Sources: Reviled special demonstration squad targeted Wrack

THE leader of a major trade union demanded answers yesterday after a whistleblower suggested that he had been personally spied on by an elite undercover police unit.

Fire Brigades Union (FBU) general secretary Matt Wrack said he was “shocked” but “not surprised” to learn that officers of the Metropolitan Police’s special demonstration squad (SDS) had monitored his activities in the trade union and anti-fascist movements.

The now-disbanded SDS, which has previously come under fire for allowing undercover officers to sleep with their targets, is heavily implicated in recent revelations over blacklisting in the construction industry.

Evidence suggests that police officers routinely passed information to the Consulting Association, the right-wing bosses’ club whose database of blacklisted workers was seized by the Information Commissioner in 2009.

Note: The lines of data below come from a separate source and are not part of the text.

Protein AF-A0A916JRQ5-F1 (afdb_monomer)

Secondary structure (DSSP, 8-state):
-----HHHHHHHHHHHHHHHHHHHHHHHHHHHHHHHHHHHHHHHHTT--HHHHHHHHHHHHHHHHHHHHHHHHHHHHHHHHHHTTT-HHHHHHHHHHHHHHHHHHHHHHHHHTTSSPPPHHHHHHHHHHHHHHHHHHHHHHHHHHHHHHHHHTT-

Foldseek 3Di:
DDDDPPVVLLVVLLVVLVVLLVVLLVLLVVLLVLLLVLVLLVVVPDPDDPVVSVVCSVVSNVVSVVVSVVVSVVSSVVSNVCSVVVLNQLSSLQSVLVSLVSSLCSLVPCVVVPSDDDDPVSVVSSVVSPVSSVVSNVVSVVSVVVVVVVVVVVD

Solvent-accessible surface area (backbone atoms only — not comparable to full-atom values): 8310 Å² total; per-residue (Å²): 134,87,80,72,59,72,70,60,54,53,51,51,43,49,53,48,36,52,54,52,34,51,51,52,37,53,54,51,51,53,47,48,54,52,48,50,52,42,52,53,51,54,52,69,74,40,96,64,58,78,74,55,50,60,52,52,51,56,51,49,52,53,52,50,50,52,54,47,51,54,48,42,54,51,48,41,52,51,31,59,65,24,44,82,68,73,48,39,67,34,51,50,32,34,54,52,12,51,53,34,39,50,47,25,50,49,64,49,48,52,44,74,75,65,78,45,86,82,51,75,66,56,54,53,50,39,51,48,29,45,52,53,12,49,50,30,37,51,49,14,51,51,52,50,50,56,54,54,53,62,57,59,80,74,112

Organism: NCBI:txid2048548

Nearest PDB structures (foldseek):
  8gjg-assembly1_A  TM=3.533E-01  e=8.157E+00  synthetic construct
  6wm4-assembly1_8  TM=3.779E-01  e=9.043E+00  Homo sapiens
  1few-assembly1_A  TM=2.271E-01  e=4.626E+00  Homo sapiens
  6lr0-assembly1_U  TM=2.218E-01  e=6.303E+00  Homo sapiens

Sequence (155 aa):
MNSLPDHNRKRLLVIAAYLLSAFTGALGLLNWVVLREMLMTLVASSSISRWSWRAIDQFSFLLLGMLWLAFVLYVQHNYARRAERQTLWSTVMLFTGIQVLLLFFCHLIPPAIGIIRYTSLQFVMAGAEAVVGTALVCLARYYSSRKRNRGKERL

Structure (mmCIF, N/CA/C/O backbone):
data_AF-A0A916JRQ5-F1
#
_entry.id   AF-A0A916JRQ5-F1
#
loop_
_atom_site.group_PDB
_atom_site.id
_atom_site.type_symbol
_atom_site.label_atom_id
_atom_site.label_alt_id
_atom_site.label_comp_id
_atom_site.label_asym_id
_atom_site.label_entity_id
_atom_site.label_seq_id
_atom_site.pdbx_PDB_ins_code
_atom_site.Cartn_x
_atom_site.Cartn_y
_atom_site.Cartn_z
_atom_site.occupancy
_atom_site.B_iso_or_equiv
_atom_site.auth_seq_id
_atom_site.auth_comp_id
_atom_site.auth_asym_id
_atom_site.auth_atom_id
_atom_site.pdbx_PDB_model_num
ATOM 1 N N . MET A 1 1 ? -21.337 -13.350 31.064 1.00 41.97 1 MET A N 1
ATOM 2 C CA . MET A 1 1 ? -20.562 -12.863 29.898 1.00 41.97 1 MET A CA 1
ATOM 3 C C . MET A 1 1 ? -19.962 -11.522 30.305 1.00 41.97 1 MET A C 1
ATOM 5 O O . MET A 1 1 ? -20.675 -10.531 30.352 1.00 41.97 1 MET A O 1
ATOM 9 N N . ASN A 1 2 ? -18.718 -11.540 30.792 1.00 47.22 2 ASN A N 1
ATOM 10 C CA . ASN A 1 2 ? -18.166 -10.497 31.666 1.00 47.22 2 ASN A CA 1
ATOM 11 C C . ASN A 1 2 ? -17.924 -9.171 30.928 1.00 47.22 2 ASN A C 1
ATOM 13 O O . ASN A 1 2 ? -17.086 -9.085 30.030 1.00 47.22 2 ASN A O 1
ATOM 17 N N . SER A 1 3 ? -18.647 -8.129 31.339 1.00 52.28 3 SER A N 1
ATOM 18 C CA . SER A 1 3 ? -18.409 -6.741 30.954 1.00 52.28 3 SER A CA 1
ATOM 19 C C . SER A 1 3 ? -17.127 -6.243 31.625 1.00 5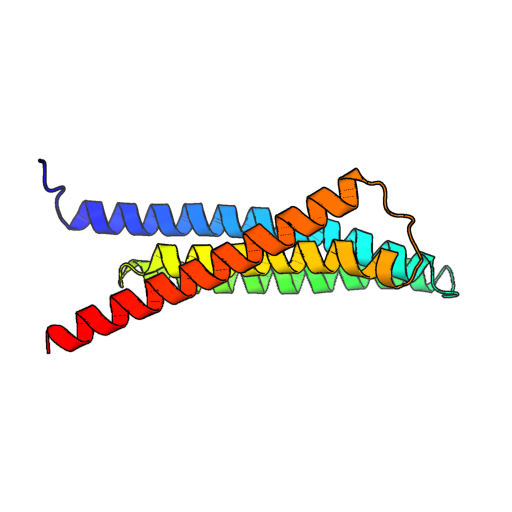2.28 3 SER A C 1
ATOM 21 O O . SER A 1 3 ? -17.127 -5.895 32.804 1.00 52.28 3 SER A O 1
ATOM 23 N N . LEU A 1 4 ? -16.015 -6.239 30.887 1.00 54.50 4 LEU A N 1
ATOM 24 C CA . LEU A 1 4 ? -14.788 -5.572 31.324 1.00 54.50 4 LEU A CA 1
ATOM 25 C C . LEU A 1 4 ? -15.079 -4.088 31.636 1.00 54.50 4 LEU A C 1
ATOM 27 O O . LEU A 1 4 ? -15.801 -3.455 30.862 1.00 54.50 4 LEU A O 1
ATOM 31 N N . PRO A 1 5 ? -14.503 -3.519 32.712 1.00 58.62 5 PRO A N 1
ATOM 32 C CA . PRO A 1 5 ? -14.713 -2.122 33.086 1.00 58.62 5 PRO A CA 1
ATOM 33 C C . PRO A 1 5 ? -14.269 -1.179 31.956 1.00 58.62 5 PRO A C 1
ATOM 35 O O . PRO A 1 5 ? -13.210 -1.372 31.349 1.00 58.62 5 PRO A O 1
ATOM 38 N N . ASP A 1 6 ? -15.079 -0.154 31.672 1.00 65.19 6 ASP A N 1
ATOM 39 C CA . ASP A 1 6 ? -14.977 0.718 30.485 1.00 65.19 6 ASP A CA 1
ATOM 40 C C . ASP A 1 6 ? -13.589 1.354 30.269 1.00 65.19 6 ASP A C 1
ATOM 42 O O . ASP A 1 6 ? -13.171 1.595 29.133 1.00 65.19 6 ASP A O 1
ATOM 46 N N . HIS A 1 7 ? -12.826 1.576 31.344 1.00 66.50 7 HIS A N 1
ATOM 47 C CA . HIS A 1 7 ? -11.459 2.108 31.284 1.00 66.50 7 HIS A CA 1
ATOM 48 C C . HIS A 1 7 ? -10.459 1.135 30.641 1.00 66.50 7 HIS A C 1
ATOM 50 O O . HIS A 1 7 ? -9.653 1.525 29.791 1.00 66.50 7 HIS A O 1
ATOM 56 N N . ASN A 1 8 ? -10.547 -0.154 30.979 1.00 73.19 8 ASN A N 1
ATOM 57 C CA . ASN A 1 8 ? -9.656 -1.187 30.441 1.00 73.19 8 ASN A CA 1
ATOM 58 C C . ASN A 1 8 ? -9.945 -1.437 28.959 1.00 73.19 8 ASN A C 1
ATOM 60 O O . ASN A 1 8 ? -9.032 -1.672 28.168 1.00 73.19 8 ASN A O 1
ATOM 64 N N . ARG A 1 9 ? -11.214 -1.311 28.559 1.00 70.12 9 ARG A N 1
ATOM 65 C CA . ARG A 1 9 ? -11.647 -1.485 27.172 1.00 70.12 9 ARG A CA 1
ATOM 66 C C . ARG A 1 9 ? -11.090 -0.393 26.256 1.00 70.12 9 ARG A C 1
ATOM 68 O O . ARG A 1 9 ? -10.627 -0.698 25.159 1.00 70.12 9 ARG A O 1
ATOM 75 N N . LYS A 1 10 ? -11.061 0.861 26.721 1.00 71.38 10 LYS A N 1
ATOM 76 C CA . LYS A 1 10 ? -10.426 1.976 25.995 1.00 71.38 10 LYS A CA 1
ATOM 77 C C . LYS A 1 10 ? -8.915 1.776 25.856 1.00 71.38 10 LYS A C 1
ATOM 79 O O . LYS A 1 10 ? -8.393 1.930 24.755 1.00 71.38 10 LYS A O 1
ATOM 84 N N . ARG A 1 11 ? -8.223 1.356 26.924 1.00 77.44 11 ARG A N 1
ATOM 85 C CA . ARG A 1 11 ? -6.777 1.055 26.869 1.00 77.44 11 ARG A CA 1
ATOM 86 C C . ARG A 1 11 ? -6.452 -0.065 25.881 1.00 77.44 11 ARG A C 1
ATOM 88 O O . ARG A 1 11 ? -5.548 0.100 25.070 1.00 77.44 11 ARG A O 1
ATOM 95 N N . LEU A 1 12 ? -7.217 -1.157 25.891 1.00 79.25 12 LEU A N 1
ATOM 96 C CA . LEU A 1 12 ? -7.038 -2.262 24.941 1.00 79.25 12 LEU A CA 1
ATOM 97 C C . LEU A 1 12 ? -7.238 -1.818 23.488 1.00 79.25 12 LEU A C 1
ATOM 99 O O . LEU A 1 12 ? -6.475 -2.227 22.619 1.00 79.25 12 LEU A O 1
ATOM 103 N N . LEU A 1 13 ? -8.221 -0.954 23.216 1.00 76.25 13 LEU A N 1
ATOM 104 C CA . LEU A 1 13 ? -8.445 -0.409 21.872 1.00 76.25 13 LEU A CA 1
ATOM 105 C C . LEU A 1 13 ? -7.292 0.485 21.402 1.00 76.25 13 LEU A C 1
ATOM 107 O O . LEU A 1 13 ? -6.931 0.433 20.229 1.00 76.25 13 LEU A O 1
ATOM 111 N N . VAL A 1 14 ? -6.702 1.274 22.302 1.00 77.50 14 VAL A N 1
ATOM 112 C CA . VAL A 1 14 ? -5.523 2.097 21.993 1.00 77.50 14 VAL A CA 1
ATOM 113 C C . VAL A 1 14 ? -4.306 1.213 21.721 1.00 77.50 14 VAL A C 1
ATOM 115 O O . VAL A 1 14 ? -3.649 1.391 20.700 1.00 77.50 14 VAL A O 1
ATOM 118 N N . ILE A 1 15 ? -4.039 0.214 22.567 1.00 82.81 15 ILE A N 1
ATOM 119 C CA . ILE A 1 15 ? -2.932 -0.735 22.359 1.00 82.81 15 ILE A CA 1
ATOM 120 C C . ILE A 1 15 ? -3.108 -1.489 21.035 1.00 82.81 15 ILE A C 1
ATOM 122 O O . ILE A 1 15 ? -2.165 -1.593 20.252 1.00 82.81 15 ILE A O 1
ATOM 126 N N . ALA A 1 16 ? -4.325 -1.955 20.741 1.00 81.06 16 ALA A N 1
ATOM 127 C CA . ALA A 1 16 ? -4.636 -2.596 19.469 1.00 81.06 16 ALA A CA 1
ATOM 128 C C . ALA A 1 16 ? -4.390 -1.646 18.286 1.00 81.06 16 ALA A C 1
ATOM 130 O O . ALA A 1 16 ? -3.780 -2.052 17.304 1.00 81.06 16 ALA A O 1
ATOM 131 N N . ALA A 1 17 ? -4.796 -0.376 18.379 1.00 79.94 17 ALA A N 1
ATOM 132 C CA . ALA A 1 17 ? -4.537 0.614 17.335 1.00 79.94 17 ALA A CA 1
ATOM 133 C C . ALA A 1 17 ? -3.032 0.800 17.067 1.00 79.94 17 ALA A C 1
ATOM 135 O O . ALA A 1 17 ? -2.635 0.834 15.904 1.00 79.94 17 ALA A O 1
ATOM 136 N N . TYR A 1 18 ? -2.201 0.844 18.113 1.00 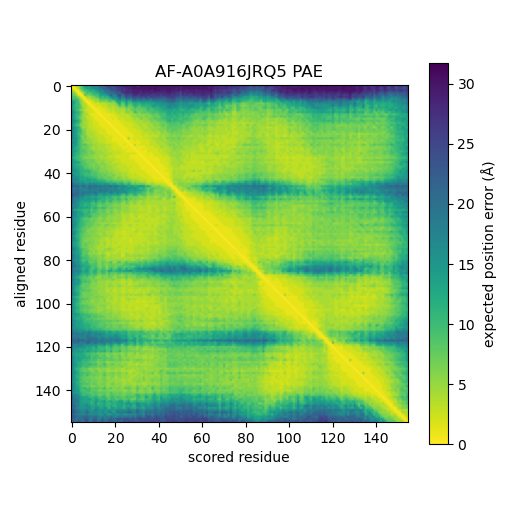82.38 18 TYR A N 1
ATOM 137 C CA . TYR A 1 18 ? -0.742 0.933 17.982 1.00 82.38 18 TYR A CA 1
ATOM 138 C C . TYR A 1 18 ? -0.121 -0.317 17.343 1.00 82.38 18 TYR A C 1
ATOM 140 O O . TYR A 1 18 ? 0.705 -0.204 16.434 1.00 82.38 18 TYR A O 1
ATOM 148 N N . LEU A 1 19 ? -0.539 -1.512 17.769 1.00 86.69 19 LEU A N 1
ATOM 149 C CA . LEU A 1 19 ? -0.074 -2.769 17.170 1.00 86.69 19 LEU A CA 1
ATOM 150 C C . LEU A 1 19 ? -0.469 -2.863 15.692 1.00 86.69 19 LEU A C 1
ATOM 152 O O . LEU A 1 19 ? 0.355 -3.212 14.847 1.00 86.69 19 LEU A O 1
ATOM 156 N N . LEU A 1 20 ? -1.707 -2.491 15.357 1.00 85.69 20 LEU A N 1
ATOM 157 C CA . LEU A 1 20 ? -2.180 -2.490 13.976 1.00 85.69 20 LEU A CA 1
ATOM 158 C C . LEU A 1 20 ? -1.462 -1.436 13.123 1.00 85.69 20 LEU A C 1
ATOM 160 O O . LEU A 1 20 ? -1.197 -1.698 11.947 1.00 85.69 20 LEU A O 1
ATOM 164 N N . SER A 1 21 ? -1.123 -0.261 13.670 1.00 84.69 21 SER A N 1
ATOM 165 C CA . SER A 1 21 ? -0.324 0.725 12.929 1.00 84.69 21 SER A CA 1
ATOM 166 C C . SER A 1 21 ? 1.096 0.230 12.688 1.00 84.69 21 SER A C 1
ATOM 168 O O . SER A 1 21 ? 1.595 0.392 11.579 1.00 84.69 21 SER A O 1
ATOM 170 N N . ALA A 1 22 ? 1.715 -0.430 13.672 1.00 85.56 22 ALA A N 1
ATOM 171 C CA . ALA A 1 22 ? 3.036 -1.032 13.505 1.00 85.56 22 ALA A CA 1
ATOM 172 C C . ALA A 1 22 ? 3.019 -2.111 12.410 1.00 85.56 22 ALA A C 1
ATOM 174 O O . ALA A 1 22 ? 3.869 -2.102 11.522 1.00 85.56 22 ALA A O 1
ATOM 175 N N . PHE A 1 23 ? 1.996 -2.971 12.403 1.00 88.00 23 PHE A N 1
ATOM 176 C CA . PHE A 1 23 ? 1.805 -3.974 11.354 1.00 88.00 23 PHE A CA 1
ATOM 177 C C . PHE A 1 23 ? 1.597 -3.340 9.969 1.00 88.00 23 PHE A C 1
ATOM 179 O O . PHE A 1 23 ? 2.230 -3.740 8.995 1.00 88.00 23 PHE A O 1
ATOM 186 N 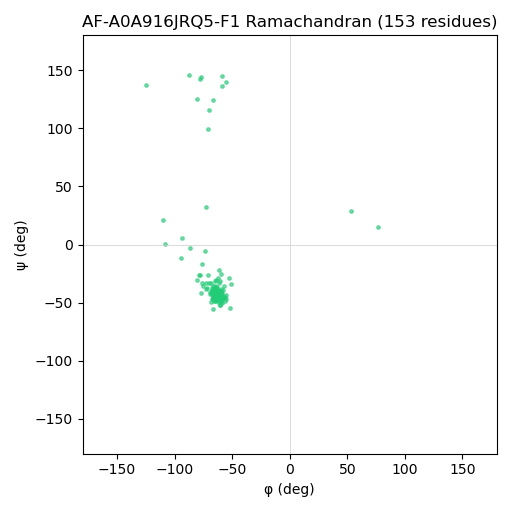N . THR A 1 24 ? 0.764 -2.298 9.880 1.00 87.50 24 THR A N 1
ATOM 187 C CA . THR A 1 24 ? 0.540 -1.557 8.623 1.00 87.50 24 THR A CA 1
ATOM 188 C C . THR A 1 24 ? 1.829 -0.876 8.142 1.00 87.50 24 THR A C 1
ATOM 190 O O . THR A 1 24 ? 2.099 -0.830 6.942 1.00 87.50 24 THR A O 1
ATOM 193 N N . GLY A 1 25 ? 2.653 -0.373 9.065 1.00 86.56 25 GLY A N 1
ATOM 194 C CA . GLY A 1 25 ? 3.961 0.200 8.759 1.00 86.56 25 GLY A CA 1
ATOM 195 C C . GLY A 1 25 ? 4.946 -0.840 8.231 1.00 86.56 25 GLY A C 1
ATOM 196 O O . GLY A 1 25 ? 5.591 -0.592 7.213 1.00 86.56 25 GLY A O 1
ATOM 197 N N . ALA A 1 26 ? 4.998 -2.022 8.851 1.00 88.44 26 ALA A N 1
ATOM 198 C CA . ALA A 1 26 ? 5.817 -3.142 8.390 1.00 88.44 26 ALA A CA 1
ATOM 199 C C . ALA A 1 26 ? 5.415 -3.605 6.978 1.00 88.44 26 ALA A C 1
ATOM 201 O O . ALA A 1 26 ? 6.281 -3.767 6.120 1.00 88.44 26 ALA A O 1
ATOM 202 N N . LEU A 1 27 ? 4.111 -3.719 6.695 1.00 87.06 27 LEU A N 1
ATOM 203 C CA . LEU A 1 27 ? 3.615 -3.976 5.336 1.00 87.06 27 LEU A CA 1
ATOM 204 C C . LEU A 1 27 ? 4.020 -2.868 4.354 1.00 87.06 27 LEU A C 1
ATOM 206 O O . LEU A 1 27 ? 4.435 -3.148 3.234 1.00 87.06 27 LEU A O 1
ATOM 210 N N . GLY A 1 28 ? 3.968 -1.605 4.782 1.00 87.12 28 GLY A N 1
ATOM 211 C CA . GLY A 1 28 ? 4.446 -0.485 3.971 1.00 87.12 28 GLY A CA 1
ATOM 212 C C . GLY A 1 28 ? 5.937 -0.589 3.632 1.00 87.12 28 GLY A C 1
ATOM 213 O O . GLY A 1 28 ? 6.351 -0.147 2.564 1.00 87.12 28 GLY A O 1
ATOM 214 N N . LEU A 1 29 ? 6.732 -1.192 4.517 1.00 87.69 29 LEU A N 1
ATOM 215 C CA . LEU A 1 29 ? 8.167 -1.399 4.326 1.00 87.69 29 LEU A CA 1
ATOM 216 C C . LEU A 1 29 ? 8.425 -2.492 3.276 1.00 87.69 29 LEU A C 1
ATOM 218 O O . LEU A 1 29 ? 9.288 -2.326 2.420 1.00 87.69 29 LEU A O 1
ATOM 222 N N . LEU A 1 30 ? 7.612 -3.555 3.261 1.00 87.00 30 LEU A N 1
ATOM 223 C CA . LEU A 1 30 ? 7.624 -4.542 2.174 1.00 87.00 30 LEU A CA 1
ATOM 224 C C . LEU A 1 30 ? 7.266 -3.897 0.829 1.00 87.00 30 LEU A C 1
ATOM 226 O O . LEU A 1 30 ? 7.987 -4.082 -0.150 1.00 87.00 30 LEU A O 1
ATOM 230 N N . ASN A 1 31 ? 6.214 -3.072 0.794 1.00 87.31 31 ASN A N 1
ATOM 231 C CA . ASN A 1 31 ? 5.844 -2.328 -0.413 1.00 87.31 31 ASN A CA 1
ATOM 232 C C . ASN A 1 31 ? 6.978 -1.434 -0.906 1.00 87.31 31 ASN A C 1
ATOM 234 O O . ASN A 1 31 ? 7.190 -1.318 -2.109 1.00 87.31 31 ASN A O 1
ATOM 238 N N . TRP A 1 32 ? 7.702 -0.801 0.014 1.00 87.88 32 TRP A N 1
ATOM 239 C CA . TRP A 1 32 ? 8.833 0.045 -0.330 1.00 87.88 32 TRP A CA 1
ATOM 240 C C . TRP A 1 32 ? 9.942 -0.738 -1.040 1.00 87.88 32 TRP A C 1
ATOM 242 O O . TRP A 1 32 ? 10.428 -0.286 -2.078 1.00 87.88 32 TRP A O 1
ATOM 252 N N . VAL A 1 33 ? 10.299 -1.923 -0.535 1.00 87.94 33 VAL A N 1
ATOM 253 C CA . VAL A 1 33 ? 11.311 -2.785 -1.166 1.00 87.94 33 VAL A CA 1
ATOM 254 C C . VAL A 1 33 ? 10.881 -3.182 -2.579 1.00 87.94 33 VAL A C 1
ATOM 256 O O . VAL A 1 33 ? 11.645 -2.985 -3.524 1.00 87.94 33 VAL A O 1
ATOM 259 N N . VAL A 1 34 ? 9.642 -3.652 -2.742 1.00 88.31 34 VAL A N 1
ATOM 260 C CA . VAL A 1 34 ? 9.105 -4.068 -4.052 1.00 88.31 34 VAL A CA 1
ATOM 261 C C . VAL A 1 34 ? 9.029 -2.890 -5.029 1.00 88.31 34 VAL A C 1
ATOM 263 O O . VAL A 1 34 ? 9.373 -3.019 -6.202 1.00 88.31 34 VAL A O 1
ATOM 266 N N . LEU A 1 35 ? 8.629 -1.709 -4.559 1.00 87.56 35 LEU A N 1
ATOM 267 C CA . LEU A 1 35 ? 8.560 -0.510 -5.391 1.00 87.56 35 LEU A CA 1
ATOM 268 C C . LEU A 1 35 ? 9.956 -0.041 -5.828 1.00 87.56 35 LEU A C 1
ATOM 270 O O . LEU A 1 35 ? 10.129 0.386 -6.969 1.00 87.56 35 LEU A O 1
ATOM 274 N N . ARG A 1 36 ? 10.967 -0.153 -4.956 1.00 88.00 36 ARG A N 1
ATOM 275 C CA . ARG A 1 36 ? 12.362 0.139 -5.318 1.00 88.00 36 ARG A CA 1
ATOM 276 C C . ARG A 1 36 ? 12.882 -0.839 -6.372 1.00 88.00 36 ARG A C 1
ATOM 278 O O . ARG A 1 36 ? 13.500 -0.394 -7.335 1.00 88.00 36 ARG A O 1
ATOM 285 N N . GLU A 1 37 ? 12.619 -2.134 -6.216 1.00 87.19 37 GLU A N 1
ATOM 286 C CA . GLU A 1 37 ? 12.959 -3.162 -7.215 1.00 87.19 37 GLU A CA 1
ATOM 287 C C . GLU A 1 37 ? 12.315 -2.857 -8.575 1.00 87.19 37 GLU A C 1
ATOM 289 O O . GLU A 1 37 ? 12.986 -2.879 -9.611 1.00 87.19 37 GLU A O 1
ATOM 294 N N . MET A 1 38 ? 11.032 -2.485 -8.570 1.00 87.44 38 MET A N 1
ATOM 295 C CA . MET A 1 38 ? 10.311 -2.077 -9.774 1.00 87.44 38 MET A CA 1
ATOM 296 C C . MET A 1 38 ? 10.991 -0.873 -10.443 1.00 87.44 38 MET A C 1
ATOM 298 O O . MET A 1 38 ? 11.293 -0.924 -11.635 1.00 87.44 38 MET A O 1
ATOM 302 N N . LEU A 1 39 ? 11.292 0.190 -9.687 1.00 87.25 39 LEU A N 1
ATOM 303 C CA . LEU A 1 39 ? 11.976 1.378 -10.211 1.00 87.25 39 LEU A CA 1
ATOM 304 C C . LEU A 1 39 ? 13.353 1.046 -10.793 1.00 87.25 39 LEU A C 1
ATOM 306 O O . LEU A 1 39 ? 13.672 1.506 -11.888 1.00 87.25 39 LEU A O 1
ATOM 310 N N . MET A 1 40 ? 14.147 0.223 -10.103 1.00 85.19 40 MET A N 1
ATOM 311 C CA . MET A 1 40 ? 15.445 -0.234 -10.609 1.00 85.19 40 MET A CA 1
ATOM 312 C C . MET A 1 40 ? 15.300 -1.000 -11.918 1.00 85.19 40 MET A C 1
ATOM 314 O O . MET A 1 40 ? 16.073 -0.775 -12.844 1.00 85.19 40 MET A O 1
ATOM 318 N N . THR A 1 41 ? 14.283 -1.852 -12.028 1.00 84.69 41 THR A N 1
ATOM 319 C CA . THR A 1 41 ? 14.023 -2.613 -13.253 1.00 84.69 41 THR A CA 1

In March former SDS copper Peter Francis revealed that he had spied on activists from the FBU alongside those of the Communication Workers’ Union (CWU), Unison and the National Union of Teachers (NUT) when undercover and using the name Peter Black.

Fellow SDS officer Mark Jenner had infiltrated the labour movement so deeply that he even chaired union and left-wing meetings, according to Blacklisted co-author Dave Smith, who addressed an FBU fringe meeting this week.

Mr Smith also alleged that MI5 and Special Branch operate dedicated industrial units.

But in new developments, sources have suggested that Mr Wrack was directly spied on by the SDS as part of its operations targeting trade unionists, socialist activists and the anti-racist movement in the 1990s.

And in his speech to firefighters, Mr Smith confirmed that “Matt Wrack was part of the same anti-fascist events where Peter Francis was operating.

“I’ve been on anti-racism protests where Peter Francis was there and Matt Wrack was also there.”

In his book, Mr Smith reports that he himself had been spied on by undercover officers and that other targets included socialist activist Dan Gilman, RMT assistant general secretary Steve Hedley and bricklayer Frank Smith, who was active at the Colin Roach community centre in east London.

It has also been suggested that police disguised efforts to gather intelligence on trade union activities as surveillance of the anti-fascist movement.

Speaking exclusively to the Star yesterday, Mr Wrack confirmed that he would request a copy of his file from the Met and was currently discussing the matter with lawyers.

“Any intrusion, even as someone who is around the movement and knows what goes on … it comes as a shock to experience it,” he said.

But he said it was “no surprise” that FBU members were targeted “because we do organise campaigns and fight back.”

“People will find the degree of (the blacklisting operation) and the degree of state involvement staggering,” he said.

Mr Wrack demanded that top police officers ditch their policy of refusing to disclose reports from undercover agents.

“Anyone directly involved has the right to know what spying was done, who (carried it out) and what reports (were compiled),” he said.“You’d have to demand transparency and an end to any political policing structures.

“All special units targeting people engaging in legitimate political and industrial activity should be scrapped and their archives made accessible.”